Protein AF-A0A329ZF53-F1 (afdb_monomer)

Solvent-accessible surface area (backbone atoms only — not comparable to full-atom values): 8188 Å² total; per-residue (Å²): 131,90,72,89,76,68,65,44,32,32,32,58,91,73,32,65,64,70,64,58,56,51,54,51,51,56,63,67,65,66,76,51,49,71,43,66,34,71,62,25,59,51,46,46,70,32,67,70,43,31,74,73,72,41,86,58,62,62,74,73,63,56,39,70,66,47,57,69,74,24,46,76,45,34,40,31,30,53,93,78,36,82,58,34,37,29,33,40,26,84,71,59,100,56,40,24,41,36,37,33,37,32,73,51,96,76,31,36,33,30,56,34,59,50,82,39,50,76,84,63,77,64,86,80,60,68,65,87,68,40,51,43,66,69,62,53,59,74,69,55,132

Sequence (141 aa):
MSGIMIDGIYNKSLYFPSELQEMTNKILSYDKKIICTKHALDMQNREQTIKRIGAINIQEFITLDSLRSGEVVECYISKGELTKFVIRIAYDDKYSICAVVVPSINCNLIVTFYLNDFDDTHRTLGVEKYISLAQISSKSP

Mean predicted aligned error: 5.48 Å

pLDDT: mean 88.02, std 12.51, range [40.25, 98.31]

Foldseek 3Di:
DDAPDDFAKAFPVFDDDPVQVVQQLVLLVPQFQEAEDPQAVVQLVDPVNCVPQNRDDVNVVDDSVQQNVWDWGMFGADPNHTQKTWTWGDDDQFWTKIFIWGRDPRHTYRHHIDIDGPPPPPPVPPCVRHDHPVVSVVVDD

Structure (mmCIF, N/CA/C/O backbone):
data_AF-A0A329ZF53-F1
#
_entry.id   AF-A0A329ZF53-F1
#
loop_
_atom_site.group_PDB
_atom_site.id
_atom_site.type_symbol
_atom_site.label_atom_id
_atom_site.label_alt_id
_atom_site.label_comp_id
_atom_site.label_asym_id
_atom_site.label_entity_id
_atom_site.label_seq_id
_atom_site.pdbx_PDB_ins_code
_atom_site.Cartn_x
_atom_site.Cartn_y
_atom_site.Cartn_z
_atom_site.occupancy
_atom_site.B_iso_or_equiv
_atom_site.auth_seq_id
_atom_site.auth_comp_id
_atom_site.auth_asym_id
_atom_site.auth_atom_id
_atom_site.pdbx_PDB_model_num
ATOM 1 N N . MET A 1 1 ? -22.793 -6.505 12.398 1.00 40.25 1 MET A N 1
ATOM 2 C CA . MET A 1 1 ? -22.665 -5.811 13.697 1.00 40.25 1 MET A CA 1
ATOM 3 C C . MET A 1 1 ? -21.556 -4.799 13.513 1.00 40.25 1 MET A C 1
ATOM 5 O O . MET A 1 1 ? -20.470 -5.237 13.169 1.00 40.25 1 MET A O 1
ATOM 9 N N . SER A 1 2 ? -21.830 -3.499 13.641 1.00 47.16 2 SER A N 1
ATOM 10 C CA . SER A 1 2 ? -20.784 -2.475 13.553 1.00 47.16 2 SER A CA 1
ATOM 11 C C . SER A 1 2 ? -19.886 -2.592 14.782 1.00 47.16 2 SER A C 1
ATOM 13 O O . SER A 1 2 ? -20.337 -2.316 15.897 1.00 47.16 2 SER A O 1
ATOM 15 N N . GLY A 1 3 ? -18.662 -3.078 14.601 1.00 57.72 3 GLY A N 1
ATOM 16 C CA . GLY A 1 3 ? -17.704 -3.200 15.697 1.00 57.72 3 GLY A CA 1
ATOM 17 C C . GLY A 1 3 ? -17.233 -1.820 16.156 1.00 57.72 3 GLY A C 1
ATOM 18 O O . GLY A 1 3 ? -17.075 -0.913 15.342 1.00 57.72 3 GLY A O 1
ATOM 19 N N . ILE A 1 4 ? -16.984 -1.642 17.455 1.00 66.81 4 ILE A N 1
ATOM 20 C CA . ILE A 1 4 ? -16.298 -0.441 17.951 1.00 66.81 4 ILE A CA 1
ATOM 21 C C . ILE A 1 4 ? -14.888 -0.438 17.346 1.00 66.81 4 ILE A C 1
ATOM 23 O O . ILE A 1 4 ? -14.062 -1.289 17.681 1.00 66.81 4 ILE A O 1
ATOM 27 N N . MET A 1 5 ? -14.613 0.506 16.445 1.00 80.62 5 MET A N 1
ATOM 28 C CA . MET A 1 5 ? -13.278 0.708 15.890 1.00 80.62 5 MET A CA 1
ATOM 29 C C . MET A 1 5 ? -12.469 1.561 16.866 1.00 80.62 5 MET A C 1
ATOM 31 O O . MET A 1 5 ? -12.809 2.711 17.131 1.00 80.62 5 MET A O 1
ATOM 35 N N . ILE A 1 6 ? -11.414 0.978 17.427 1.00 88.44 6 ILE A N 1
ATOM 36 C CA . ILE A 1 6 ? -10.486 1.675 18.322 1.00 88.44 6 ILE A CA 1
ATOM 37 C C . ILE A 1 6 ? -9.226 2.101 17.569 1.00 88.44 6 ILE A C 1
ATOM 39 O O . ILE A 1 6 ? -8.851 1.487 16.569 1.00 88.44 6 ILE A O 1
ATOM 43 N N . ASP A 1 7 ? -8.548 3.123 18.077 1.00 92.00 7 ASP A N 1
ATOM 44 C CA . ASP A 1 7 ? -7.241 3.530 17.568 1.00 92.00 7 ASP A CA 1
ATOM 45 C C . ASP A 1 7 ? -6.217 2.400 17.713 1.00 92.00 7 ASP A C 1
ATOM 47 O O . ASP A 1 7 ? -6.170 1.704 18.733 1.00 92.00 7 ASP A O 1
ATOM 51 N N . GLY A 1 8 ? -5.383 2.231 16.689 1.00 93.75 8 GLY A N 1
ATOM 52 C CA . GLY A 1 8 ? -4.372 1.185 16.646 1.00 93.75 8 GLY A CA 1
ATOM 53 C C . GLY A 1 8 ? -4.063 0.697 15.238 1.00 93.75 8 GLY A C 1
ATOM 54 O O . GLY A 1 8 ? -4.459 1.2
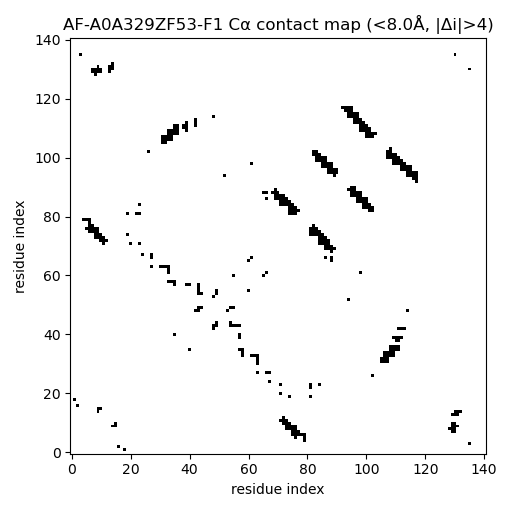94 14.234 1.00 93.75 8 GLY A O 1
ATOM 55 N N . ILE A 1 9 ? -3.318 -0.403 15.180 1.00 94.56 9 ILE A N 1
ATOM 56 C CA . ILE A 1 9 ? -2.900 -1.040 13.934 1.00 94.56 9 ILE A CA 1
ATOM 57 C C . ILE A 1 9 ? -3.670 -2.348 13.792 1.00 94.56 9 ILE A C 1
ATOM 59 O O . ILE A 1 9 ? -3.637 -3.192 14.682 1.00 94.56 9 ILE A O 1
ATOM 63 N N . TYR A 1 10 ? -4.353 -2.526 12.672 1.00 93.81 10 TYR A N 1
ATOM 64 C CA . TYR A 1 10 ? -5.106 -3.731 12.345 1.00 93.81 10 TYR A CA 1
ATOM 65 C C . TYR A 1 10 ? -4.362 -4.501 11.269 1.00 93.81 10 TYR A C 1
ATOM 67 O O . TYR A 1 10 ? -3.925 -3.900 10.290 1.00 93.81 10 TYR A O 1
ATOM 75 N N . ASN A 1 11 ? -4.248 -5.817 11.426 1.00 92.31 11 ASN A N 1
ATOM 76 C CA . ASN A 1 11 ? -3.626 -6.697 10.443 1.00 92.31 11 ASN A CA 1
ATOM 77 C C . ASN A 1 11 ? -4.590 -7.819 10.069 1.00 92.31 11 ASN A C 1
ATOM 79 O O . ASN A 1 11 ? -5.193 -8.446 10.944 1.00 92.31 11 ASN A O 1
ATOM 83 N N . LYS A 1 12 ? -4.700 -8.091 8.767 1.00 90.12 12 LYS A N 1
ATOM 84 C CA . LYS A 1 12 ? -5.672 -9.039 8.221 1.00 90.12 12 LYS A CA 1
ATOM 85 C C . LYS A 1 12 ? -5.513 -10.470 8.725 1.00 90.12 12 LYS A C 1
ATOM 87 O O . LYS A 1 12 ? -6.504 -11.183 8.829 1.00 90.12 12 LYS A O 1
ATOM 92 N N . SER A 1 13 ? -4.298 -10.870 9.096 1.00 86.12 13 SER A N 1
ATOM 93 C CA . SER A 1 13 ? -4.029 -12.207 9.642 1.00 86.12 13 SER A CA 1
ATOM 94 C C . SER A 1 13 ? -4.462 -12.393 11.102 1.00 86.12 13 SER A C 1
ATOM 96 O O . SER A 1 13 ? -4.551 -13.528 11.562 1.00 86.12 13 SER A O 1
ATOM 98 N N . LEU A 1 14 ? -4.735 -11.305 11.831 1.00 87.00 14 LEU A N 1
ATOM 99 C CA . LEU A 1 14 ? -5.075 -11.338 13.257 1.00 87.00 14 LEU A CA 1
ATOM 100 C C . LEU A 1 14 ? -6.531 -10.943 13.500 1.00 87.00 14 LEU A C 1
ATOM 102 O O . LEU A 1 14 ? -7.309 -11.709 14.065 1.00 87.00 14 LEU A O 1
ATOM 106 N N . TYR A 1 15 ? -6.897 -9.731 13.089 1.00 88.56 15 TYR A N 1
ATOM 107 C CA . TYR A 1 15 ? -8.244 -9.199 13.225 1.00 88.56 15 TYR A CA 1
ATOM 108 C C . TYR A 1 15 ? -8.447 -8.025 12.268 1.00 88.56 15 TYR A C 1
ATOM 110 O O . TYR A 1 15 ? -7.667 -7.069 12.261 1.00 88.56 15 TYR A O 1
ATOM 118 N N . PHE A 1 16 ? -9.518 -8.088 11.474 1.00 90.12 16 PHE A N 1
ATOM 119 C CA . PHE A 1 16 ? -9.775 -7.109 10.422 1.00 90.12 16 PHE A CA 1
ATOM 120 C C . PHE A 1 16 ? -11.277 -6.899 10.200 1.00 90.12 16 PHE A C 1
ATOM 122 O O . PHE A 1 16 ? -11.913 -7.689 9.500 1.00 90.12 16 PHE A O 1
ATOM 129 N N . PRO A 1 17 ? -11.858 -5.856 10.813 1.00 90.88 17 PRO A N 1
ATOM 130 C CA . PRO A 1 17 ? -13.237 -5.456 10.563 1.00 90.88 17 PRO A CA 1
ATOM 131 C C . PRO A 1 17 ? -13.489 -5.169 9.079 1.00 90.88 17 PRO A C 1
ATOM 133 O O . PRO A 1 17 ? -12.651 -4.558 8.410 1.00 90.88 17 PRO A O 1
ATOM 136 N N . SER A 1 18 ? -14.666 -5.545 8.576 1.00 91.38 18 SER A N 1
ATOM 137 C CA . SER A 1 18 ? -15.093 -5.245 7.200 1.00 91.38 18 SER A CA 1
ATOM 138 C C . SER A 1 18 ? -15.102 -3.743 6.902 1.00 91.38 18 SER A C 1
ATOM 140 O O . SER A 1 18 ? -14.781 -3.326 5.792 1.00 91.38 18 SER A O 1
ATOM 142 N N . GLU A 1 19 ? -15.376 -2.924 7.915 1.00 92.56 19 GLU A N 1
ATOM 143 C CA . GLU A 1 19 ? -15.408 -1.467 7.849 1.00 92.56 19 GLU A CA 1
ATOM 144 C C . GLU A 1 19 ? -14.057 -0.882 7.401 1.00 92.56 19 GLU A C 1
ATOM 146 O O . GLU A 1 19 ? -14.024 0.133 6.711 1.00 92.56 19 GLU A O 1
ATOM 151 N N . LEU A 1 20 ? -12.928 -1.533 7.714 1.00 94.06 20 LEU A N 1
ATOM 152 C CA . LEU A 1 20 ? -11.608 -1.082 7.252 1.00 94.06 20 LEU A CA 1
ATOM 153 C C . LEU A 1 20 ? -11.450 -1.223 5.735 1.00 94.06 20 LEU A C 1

:: Task requirements ::
Your answer should be the lines of the listing above between the line holding "ATOM 57 C C" and the line holding "ATOM 85 C C", inclusive, restated word for word and alone.

:: Solution ::
ATOM 57 C C . ILE A 1 9 ? -3.670 -2.348 13.792 1.00 94.56 9 ILE A C 1
ATOM 59 O O . ILE A 1 9 ? -3.637 -3.192 14.682 1.00 94.56 9 ILE A O 1
ATOM 63 N N . TYR A 1 10 ? -4.353 -2.526 12.672 1.00 93.81 10 TYR A N 1
ATOM 64 C CA . TYR A 1 10 ? -5.106 -3.731 12.345 1.00 93.81 10 TYR A CA 1
ATOM 65 C C . TYR A 1 10 ? -4.362 -4.501 11.269 1.00 93.81 10 TYR A C 1
ATOM 67 O O . TYR A 1 10 ? -3.925 -3.900 10.290 1.00 93.81 10 TYR A O 1
ATOM 75 N N . ASN A 1 11 ? -4.248 -5.817 11.426 1.00 92.31 11 ASN A N 1
ATOM 76 C CA . ASN A 1 11 ? -3.626 -6.697 10.443 1.00 92.31 11 ASN A CA 1
ATOM 77 C C . ASN A 1 11 ? -4.590 -7.819 10.069 1.00 92.31 11 ASN A C 1
ATOM 79 O O . ASN A 1 11 ? -5.193 -8.446 10.944 1.00 92.31 11 ASN A O 1
ATOM 83 N N . LYS A 1 12 ? -4.700 -8.091 8.767 1.00 90.12 12 LYS A N 1
ATOM 84 C CA . LYS A 1 12 ? -5.672 -9.039 8.221 1.00 90.12 12 LYS A CA 1
ATOM 85 C C . LYS A 1 12 ? -5.513 -10.470 8.725 1.00 90.12 12 LYS A C 1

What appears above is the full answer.